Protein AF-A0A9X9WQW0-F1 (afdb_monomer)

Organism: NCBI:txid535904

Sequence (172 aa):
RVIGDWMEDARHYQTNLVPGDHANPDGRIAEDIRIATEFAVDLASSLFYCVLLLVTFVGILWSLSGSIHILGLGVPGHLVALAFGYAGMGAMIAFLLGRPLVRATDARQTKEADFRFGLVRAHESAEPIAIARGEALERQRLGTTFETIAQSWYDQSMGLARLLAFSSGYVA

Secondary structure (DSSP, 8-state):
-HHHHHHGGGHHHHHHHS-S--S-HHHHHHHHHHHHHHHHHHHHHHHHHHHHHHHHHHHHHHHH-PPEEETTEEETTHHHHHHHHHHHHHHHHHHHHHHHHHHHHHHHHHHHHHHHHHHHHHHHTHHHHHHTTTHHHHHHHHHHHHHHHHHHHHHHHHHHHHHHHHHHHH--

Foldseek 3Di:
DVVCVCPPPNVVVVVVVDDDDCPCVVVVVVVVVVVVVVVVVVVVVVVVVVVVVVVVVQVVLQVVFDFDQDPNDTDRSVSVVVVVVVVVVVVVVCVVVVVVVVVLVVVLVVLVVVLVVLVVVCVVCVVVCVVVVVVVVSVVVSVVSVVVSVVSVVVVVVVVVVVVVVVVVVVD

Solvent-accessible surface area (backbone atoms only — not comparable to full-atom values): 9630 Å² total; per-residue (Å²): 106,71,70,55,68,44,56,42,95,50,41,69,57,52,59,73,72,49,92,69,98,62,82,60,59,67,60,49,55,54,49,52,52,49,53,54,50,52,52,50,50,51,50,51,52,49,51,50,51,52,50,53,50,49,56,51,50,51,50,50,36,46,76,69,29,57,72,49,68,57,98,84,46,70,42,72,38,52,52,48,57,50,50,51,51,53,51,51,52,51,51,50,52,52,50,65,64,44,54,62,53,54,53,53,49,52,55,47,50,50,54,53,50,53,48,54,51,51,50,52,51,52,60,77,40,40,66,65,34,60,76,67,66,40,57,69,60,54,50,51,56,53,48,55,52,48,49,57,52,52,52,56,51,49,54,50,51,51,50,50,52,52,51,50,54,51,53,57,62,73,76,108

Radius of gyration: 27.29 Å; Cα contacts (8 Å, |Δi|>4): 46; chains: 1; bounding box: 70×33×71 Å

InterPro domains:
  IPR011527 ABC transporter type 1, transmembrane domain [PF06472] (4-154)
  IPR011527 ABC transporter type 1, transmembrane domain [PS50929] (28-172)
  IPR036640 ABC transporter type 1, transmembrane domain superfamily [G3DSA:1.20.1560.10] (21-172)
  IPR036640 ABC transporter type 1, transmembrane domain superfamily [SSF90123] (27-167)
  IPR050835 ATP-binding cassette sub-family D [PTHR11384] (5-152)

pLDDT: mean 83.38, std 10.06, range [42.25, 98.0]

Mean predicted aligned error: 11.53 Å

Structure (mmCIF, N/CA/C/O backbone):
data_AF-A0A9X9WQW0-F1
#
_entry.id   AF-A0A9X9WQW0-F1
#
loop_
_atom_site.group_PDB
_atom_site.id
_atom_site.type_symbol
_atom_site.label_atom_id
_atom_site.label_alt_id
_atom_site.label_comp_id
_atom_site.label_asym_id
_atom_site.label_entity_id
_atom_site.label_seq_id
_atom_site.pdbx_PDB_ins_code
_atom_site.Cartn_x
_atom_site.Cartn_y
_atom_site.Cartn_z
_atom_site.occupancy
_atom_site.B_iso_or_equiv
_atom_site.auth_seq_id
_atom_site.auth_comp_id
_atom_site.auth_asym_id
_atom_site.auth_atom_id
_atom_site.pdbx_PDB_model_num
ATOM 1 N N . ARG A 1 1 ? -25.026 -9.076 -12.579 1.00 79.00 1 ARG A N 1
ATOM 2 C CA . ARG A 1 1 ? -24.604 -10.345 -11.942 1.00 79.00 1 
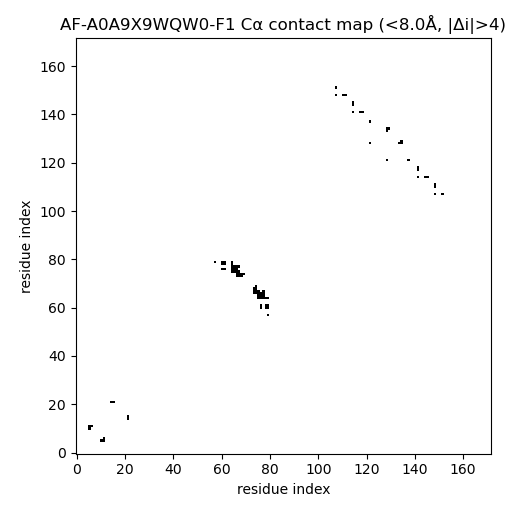ARG A CA 1
ATOM 3 C C . ARG A 1 1 ? -24.667 -10.228 -10.425 1.00 79.00 1 ARG A C 1
ATOM 5 O O . ARG A 1 1 ? -25.553 -10.841 -9.870 1.00 79.00 1 ARG A O 1
ATOM 12 N N . VAL A 1 2 ? -23.906 -9.321 -9.796 1.00 77.12 2 VAL A N 1
ATOM 13 C CA . VAL A 1 2 ? -23.926 -9.111 -8.328 1.00 77.12 2 VAL A CA 1
ATOM 14 C C . VAL A 1 2 ? -25.328 -8.880 -7.737 1.00 77.12 2 VAL A C 1
ATOM 16 O O . VAL A 1 2 ? -25.687 -9.523 -6.762 1.00 77.12 2 VAL A O 1
ATOM 19 N N . ILE A 1 3 ? -26.161 -8.034 -8.356 1.00 78.75 3 ILE A N 1
ATOM 20 C CA . ILE A 1 3 ? -27.555 -7.816 -7.907 1.00 78.75 3 ILE A CA 1
ATOM 21 C C . ILE A 1 3 ? -28.401 -9.097 -8.023 1.00 78.75 3 ILE A C 1
ATOM 23 O O . ILE A 1 3 ? -29.257 -9.348 -7.183 1.00 78.75 3 ILE A O 1
ATOM 27 N N . GLY A 1 4 ? -28.148 -9.914 -9.051 1.00 82.25 4 GLY A N 1
ATOM 28 C CA . GLY A 1 4 ? -28.834 -11.192 -9.245 1.00 82.25 4 GLY A CA 1
ATOM 29 C C . GLY A 1 4 ? -28.488 -12.180 -8.136 1.00 82.25 4 GLY A C 1
ATOM 30 O O . GLY A 1 4 ? -29.393 -12.702 -7.502 1.00 82.25 4 GLY A O 1
ATOM 31 N N . ASP A 1 5 ? -27.197 -12.331 -7.837 1.00 82.25 5 ASP A N 1
ATOM 32 C CA . ASP A 1 5 ? -26.704 -13.216 -6.773 1.00 82.25 5 ASP A CA 1
ATOM 33 C C . ASP A 1 5 ? -27.166 -12.738 -5.374 1.00 82.25 5 ASP A C 1
ATOM 35 O O . ASP A 1 5 ? -27.429 -13.543 -4.483 1.00 82.25 5 ASP A O 1
ATOM 39 N N . TRP A 1 6 ? -27.315 -11.420 -5.172 1.00 79.38 6 TRP A N 1
ATOM 40 C CA . TRP A 1 6 ? -27.839 -10.831 -3.929 1.00 79.38 6 TRP A CA 1
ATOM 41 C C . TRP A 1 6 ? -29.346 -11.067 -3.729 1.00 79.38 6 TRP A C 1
....................
EXERCISE INSTRUCTIONS. Give the records again without a single change, and exclude the pictures.

OUTPUT OF THE EXERCISE.
Protein AF-A0A9X9WQW0-F1 (afdb_monomer)

Organism: NCBI:txid535904

Sequence (172 aa):
RVIGDWMEDARHYQTNLVPGDHANPDGRIAEDIRIATEFAVDLASSLFYCVLLLVTFVGILWSLSGSIHILGLGVPGHLVALAFGYAGMGAMIAFLLGRPLVRATDARQTKEADFRFGLVRAHESAEPIAIARGEALERQRLGTTFETIAQSWYDQSMGLARLLAFSSGYVA

Secondary structure (DSSP, 8-state):
-HHHHHHGGGHHHHHHHS-S--S-HHHHHHHHHHHHHHHHHHHHHHHHHHHHHHHHHHHHHHHH-PPEEETTEEETTHHHHHHHHHHHHHHHHHHHHHHHHHHHHHHHHHHHHHHHHHHHHHHHTHHHHHHTTTHHHHHHHHHHHHHHHHHHHHHHHHHHHHHHHHHHHH--

Foldseek 3Di:
DVVCVCPPPNVVVVVVVDDDDCPCVVVVVVVVVVVVVVVVVVVVVVVVVVVVVVVVVQVVLQVVFDFDQDPNDTDRSVSVVVVVVVVVVVVVVCVVVVVVVVVLVVVLVVLVVVLVVLVVVCVVCVVVCVVVVVVVVSVVVSVVSVVVSVVSVVVVVVVVVVVVVVVVVVVD

Solvent-accessible surface area (backbone atoms only — not comparable to full-atom values): 9630 Å² total; per-residue (Å²): 106,71,70,55,68,44,56,42,95,50,41,69,57,52,59,73,72,49,92,69,98,62,82,60,59,67,60,49,55,54,49,52,52,49,53,54,50,52,52,50,50,51,50,51,52,49,51,50,51,52,50,53,50,49,56,51,50,51,50,50,36,46,76,69,29,57,72,49,68,57,98,84,46,70,42,72,38,52,52,48,57,50,50,51,51,53,51,51,52,51,51,50,52,52,50,65,64,44,54,62,53,54,53,53,49,52,55,47,50,50,54,53,50,53,48,54,51,51,50,52,51,52,60,77,40,40,66,65,34,60,76,67,66,40,57,69,60,54,50,51,56,53,48,55,52,48,49,57,52,52,52,56,51,49,54,50,51,51,50,50,52,52,51,50,54,51,53,57,62,73,76,108

Radius of gyration: 27.29 Å; Cα contacts (8 Å, |Δi|>4): 46; chains: 1; bounding box: 70×33×71 Å

InterPro domains:
  IPR011527 ABC transporter type 1, transmembrane domain [PF06472] (4-154)
  IPR011527 ABC transporter type 1, transmembrane domain [PS50929] (28-172)
  IPR036640 ABC transporter type 1, transmembrane domain superfamily [G3DSA:1.20.1560.10] (21-172)
  IPR036640 ABC transporter type 1, transmembrane domain superfamily [SSF90123] (27-167)
  IPR050835 ATP-binding cassette sub-family D [PTHR11384] (5-152)

pLDDT: mean 83.38, std 10.06, range [42.25, 98.0]

Mean predicted aligned error: 11.53 Å

Structure (mmCIF, N/CA/C/O backbone):
data_AF-A0A9X9WQW0-F1
#
_entry.id   AF-A0A9X9WQW0-F1
#
loop_
_atom_site.group_PDB
_atom_site.id
_atom_site.type_symbol
_atom_site.label_atom_id
_atom_site.label_alt_id
_atom_site.label_comp_id
_atom_site.label_asym_id
_atom_site.label_entity_id
_atom_site.label_seq_id
_atom_site.pdbx_PDB_ins_code
_atom_site.Cartn_x
_atom_site.Cartn_y
_atom_site.Cartn_z
_atom_site.occupancy
_atom_site.B_iso_or_equiv
_atom_site.auth_seq_id
_atom_site.auth_comp_id
_atom_site.auth_asym_id
_atom_site.auth_atom_id
_atom_site.pdbx_PDB_model_num
ATOM 1 N N . ARG A 1 1 ? -25.026 -9.076 -12.579 1.00 79.00 1 ARG A N 1
ATOM 2 C CA . ARG A 1 1 ? -24.604 -10.345 -11.942 1.00 79.00 1 
ARG A CA 1
ATOM 3 C C . ARG A 1 1 ? -24.667 -10.228 -10.425 1.00 79.00 1 ARG A C 1
ATOM 5 O O . ARG A 1 1 ? -25.553 -10.841 -9.870 1.00 79.00 1 ARG A O 1
ATOM 12 N N . VAL A 1 2 ? -23.906 -9.321 -9.796 1.00 77.12 2 VAL A N 1
ATOM 13 C CA . VAL A 1 2 ? -23.926 -9.111 -8.328 1.00 77.12 2 VAL A CA 1
ATOM 14 C C . VAL A 1 2 ? -25.328 -8.880 -7.737 1.00 77.12 2 VAL A C 1
ATOM 16 O O . VAL A 1 2 ? -25.687 -9.523 -6.762 1.00 77.12 2 VAL A O 1
ATOM 19 N N . ILE A 1 3 ? -26.161 -8.034 -8.356 1.00 78.75 3 ILE A N 1
ATOM 20 C CA . ILE A 1 3 ? -27.555 -7.816 -7.907 1.00 78.75 3 ILE A CA 1
ATOM 21 C C . ILE A 1 3 ? -28.401 -9.097 -8.023 1.00 78.75 3 ILE A C 1
ATOM 23 O O . ILE A 1 3 ? -29.257 -9.348 -7.183 1.00 78.75 3 ILE A O 1
ATOM 27 N N . GLY A 1 4 ? -28.148 -9.914 -9.051 1.00 82.25 4 GLY A N 1
ATOM 28 C CA . GLY A 1 4 ? -28.834 -11.192 -9.245 1.00 82.25 4 GLY A CA 1
ATOM 29 C C . GLY A 1 4 ? -28.488 -12.180 -8.136 1.00 82.25 4 GLY A C 1
ATOM 30 O O . GLY A 1 4 ? -29.393 -12.702 -7.502 1.00 82.25 4 GLY A O 1
ATOM 31 N N . ASP A 1 5 ? -27.197 -12.331 -7.837 1.00 82.25 5 ASP A N 1
ATOM 32 C CA . ASP A 1 5 ? -26.704 -13.216 -6.773 1.00 82.25 5 ASP A CA 1
ATOM 33 C C . ASP A 1 5 ? -27.166 -12.738 -5.374 1.00 82.25 5 ASP A C 1
ATOM 35 O O . ASP A 1 5 ? -27.429 -13.543 -4.483 1.00 82.25 5 ASP A O 1
ATOM 39 N N . TRP A 1 6 ? -27.315 -11.420 -5.172 1.00 79.38 6 TRP A N 1
ATOM 40 C CA . TRP A 1 6 ? -27.839 -10.831 -3.929 1.00 79.38 6 TRP A CA 1
ATOM 41 C C . TRP A 1 6 ? -29.346 -11.067 -3.729 1.00 79.38 6 TRP A C 1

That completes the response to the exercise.